Monitoring of the urea-induced unfolding and refolding of the human PAD4 calcium-binding-site mutant enzymes by CD spectrometry and the intrinsic protein fluorescence. The PAD4 calcium-binding-site mutant enzymes in the presence of 10 mM Ca²⁺ were treated with various concentrations of urea in 50 mM Tris-HCl buffer (pH 7.4) at 25 °C for 16 h and then monitored through CD spectrometry (Panels (A–E)) or fluorescence (Panels (F–J)). Panels (A and F) PAD4_Ca1. Panels (B and G) PAD4_Ca2. Panels (C and H) PAD4_Ca3. Panels (D and I) PAD4_Ca4. Panels (E and J) PAD4_Ca5. Open circles: the PAD4 enzyme was denatured with different concentrations of urea. Closed circles: the PAD4 enzyme was completely denatured with 8 M urea and then renatured by diluting the urea concentration as indicated in the figures. All the data were fitted by either a two-state or three-state model.

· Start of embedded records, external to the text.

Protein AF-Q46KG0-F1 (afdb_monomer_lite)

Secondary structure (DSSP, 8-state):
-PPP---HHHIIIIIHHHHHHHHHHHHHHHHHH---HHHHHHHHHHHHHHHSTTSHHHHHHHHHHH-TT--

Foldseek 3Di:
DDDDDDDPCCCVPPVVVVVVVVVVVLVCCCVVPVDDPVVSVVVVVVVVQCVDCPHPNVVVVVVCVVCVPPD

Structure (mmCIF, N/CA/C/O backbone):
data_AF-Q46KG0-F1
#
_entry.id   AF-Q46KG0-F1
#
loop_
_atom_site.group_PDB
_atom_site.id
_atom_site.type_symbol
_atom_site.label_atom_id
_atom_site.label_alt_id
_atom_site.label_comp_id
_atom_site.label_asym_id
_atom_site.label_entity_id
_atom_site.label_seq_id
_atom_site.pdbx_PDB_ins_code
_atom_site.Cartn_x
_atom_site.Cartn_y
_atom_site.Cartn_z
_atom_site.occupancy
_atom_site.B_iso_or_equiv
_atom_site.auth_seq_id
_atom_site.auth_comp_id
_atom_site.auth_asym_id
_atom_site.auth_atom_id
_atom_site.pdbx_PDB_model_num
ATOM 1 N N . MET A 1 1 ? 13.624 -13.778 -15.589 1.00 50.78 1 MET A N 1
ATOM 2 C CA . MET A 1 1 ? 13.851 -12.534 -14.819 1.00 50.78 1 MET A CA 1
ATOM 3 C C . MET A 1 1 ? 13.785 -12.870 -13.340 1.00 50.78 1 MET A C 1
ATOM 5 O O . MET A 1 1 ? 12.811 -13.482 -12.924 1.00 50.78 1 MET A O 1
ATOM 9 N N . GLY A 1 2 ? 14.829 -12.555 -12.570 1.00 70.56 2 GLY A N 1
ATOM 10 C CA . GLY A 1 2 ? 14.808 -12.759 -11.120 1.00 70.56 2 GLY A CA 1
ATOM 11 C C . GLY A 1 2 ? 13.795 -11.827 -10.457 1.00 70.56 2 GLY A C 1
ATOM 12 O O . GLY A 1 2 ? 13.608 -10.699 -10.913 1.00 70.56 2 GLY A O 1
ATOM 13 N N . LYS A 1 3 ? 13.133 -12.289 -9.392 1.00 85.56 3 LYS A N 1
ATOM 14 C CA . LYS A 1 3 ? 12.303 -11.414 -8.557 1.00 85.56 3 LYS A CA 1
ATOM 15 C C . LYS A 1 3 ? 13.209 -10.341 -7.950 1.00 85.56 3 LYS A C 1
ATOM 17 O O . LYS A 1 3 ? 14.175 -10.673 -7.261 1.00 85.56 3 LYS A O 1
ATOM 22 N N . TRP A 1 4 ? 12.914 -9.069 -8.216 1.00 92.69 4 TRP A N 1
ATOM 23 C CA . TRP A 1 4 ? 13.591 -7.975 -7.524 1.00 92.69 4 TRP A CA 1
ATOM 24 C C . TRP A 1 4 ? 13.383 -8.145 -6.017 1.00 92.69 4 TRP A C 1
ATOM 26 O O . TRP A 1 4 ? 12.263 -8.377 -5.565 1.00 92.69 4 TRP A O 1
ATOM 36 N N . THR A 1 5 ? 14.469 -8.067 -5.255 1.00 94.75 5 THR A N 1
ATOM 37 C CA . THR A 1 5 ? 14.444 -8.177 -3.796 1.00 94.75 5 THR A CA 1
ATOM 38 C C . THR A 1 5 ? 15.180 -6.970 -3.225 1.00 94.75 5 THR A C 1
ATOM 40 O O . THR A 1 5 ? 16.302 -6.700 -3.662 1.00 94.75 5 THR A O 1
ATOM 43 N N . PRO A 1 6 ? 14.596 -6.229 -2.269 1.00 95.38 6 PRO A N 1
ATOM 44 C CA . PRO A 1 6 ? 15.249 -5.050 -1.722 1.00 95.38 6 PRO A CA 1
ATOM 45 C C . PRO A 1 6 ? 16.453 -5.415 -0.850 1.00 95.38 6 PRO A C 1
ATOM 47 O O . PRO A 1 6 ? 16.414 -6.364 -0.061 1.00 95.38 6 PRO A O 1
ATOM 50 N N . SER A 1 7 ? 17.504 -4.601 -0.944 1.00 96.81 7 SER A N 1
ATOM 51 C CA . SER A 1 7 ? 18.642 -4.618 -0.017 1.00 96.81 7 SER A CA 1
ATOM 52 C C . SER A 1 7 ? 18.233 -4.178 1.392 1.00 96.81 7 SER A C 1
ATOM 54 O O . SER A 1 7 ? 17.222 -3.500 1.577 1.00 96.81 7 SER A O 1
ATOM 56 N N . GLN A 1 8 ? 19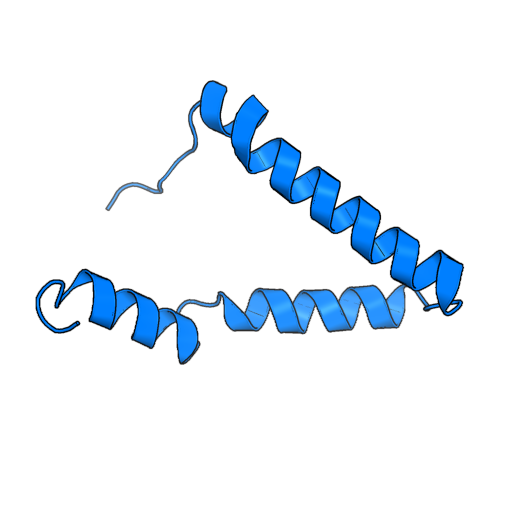.058 -4.490 2.397 1.00 96.50 8 GLN A N 1
ATOM 57 C CA . GLN A 1 8 ? 18.798 -4.066 3.779 1.00 96.50 8 GLN A CA 1
ATOM 58 C C . GLN A 1 8 ? 18.692 -2.543 3.917 1.00 96.50 8 GLN A C 1
ATOM 60 O O . GLN A 1 8 ? 17.762 -2.055 4.547 1.00 96.50 8 GLN A O 1
ATOM 65 N N . LYS A 1 9 ? 19.564 -1.785 3.238 1.00 97.12 9 LYS A N 1
ATOM 66 C CA . LYS A 1 9 ? 19.502 -0.315 3.215 1.00 97.12 9 LYS A CA 1
ATOM 67 C C . LYS A 1 9 ? 18.199 0.213 2.604 1.00 97.12 9 LYS A C 1
ATOM 69 O O . LYS A 1 9 ? 17.690 1.236 3.040 1.00 97.12 9 LYS A O 1
ATOM 74 N N . GLN A 1 10 ? 17.659 -0.453 1.581 1.00 97.31 10 GLN A N 1
ATOM 75 C CA . GLN A 1 10 ? 16.373 -0.059 0.995 1.00 97.31 10 GLN A CA 1
ATOM 76 C C . GLN A 1 10 ? 15.206 -0.384 1.929 1.00 97.31 10 GLN A C 1
ATOM 78 O O . GLN A 1 10 ? 14.290 0.428 2.029 1.00 97.31 10 GLN A O 1
ATOM 83 N N . LYS A 1 11 ? 15.268 -1.527 2.628 1.00 96.19 11 LYS A N 1
ATOM 84 C CA . LYS A 1 11 ? 14.276 -1.930 3.633 1.00 96.19 11 LYS A CA 1
ATOM 85 C C . LYS A 1 11 ? 14.206 -0.929 4.783 1.00 96.19 11 LYS A C 1
ATOM 87 O O . LYS A 1 11 ? 13.140 -0.383 5.025 1.00 96.19 11 LYS A O 1
ATOM 92 N N . SER A 1 12 ? 15.338 -0.638 5.426 1.00 95.69 12 SER A N 1
ATOM 93 C CA . SER A 1 12 ? 15.409 0.315 6.545 1.00 95.69 12 SER A CA 1
ATOM 94 C C . SER A 1 12 ? 15.303 1.783 6.123 1.00 95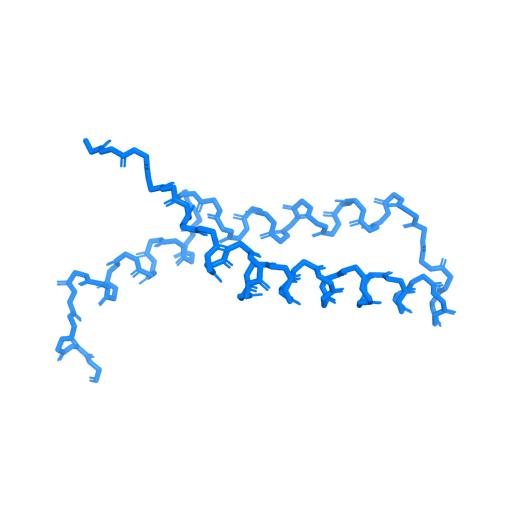.69 12 SER A C 1
ATOM 96 O O . SER A 1 12 ? 15.141 2.662 6.962 1.00 95.69 12 SER A O 1
ATOM 98 N N . GLY A 1 13 ? 15.441 2.063 4.828 1.00 96.81 13 GLY A N 1
ATOM 99 C CA . GLY A 1 13 ? 15.327 3.397 4.264 1.00 96.81 13 GLY A CA 1
ATOM 100 C C . GLY A 1 13 ? 13.939 3.646 3.692 1.00 96.81 13 GLY A C 1
ATOM 101 O O . GLY A 1 13 ? 12.957 3.778 4.414 1.00 96.81 13 GLY A O 1
ATOM 102 N N . LEU A 1 14 ? 13.883 3.759 2.365 1.00 96.81 14 LEU A N 1
ATOM 103 C CA . LEU A 1 14 ? 12.691 4.220 1.660 1.00 96.81 14 LEU A CA 1
ATOM 104 C C . LEU A 1 14 ? 11.473 3.319 1.896 1.00 96.81 14 LEU A C 1
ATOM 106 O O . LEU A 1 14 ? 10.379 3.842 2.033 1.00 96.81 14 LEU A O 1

The fit results and residues are shown as a solid line with error bars.

Figure 6

Proposed model of the PAD4 folding pathway. (A) Three-state folding pathway with the formation of a stable intermediate and assembly of dimers of the PAD4 WT, PAD4_Ca1, PAD4_Ca2 and PAD4_Ca5 mutant enzymes. (B) Two-state folding pathway with the formation of an unstable intermediate and assembly of dimers of PAD4_Ca3 and PAD4_Ca4 mutant enzymes.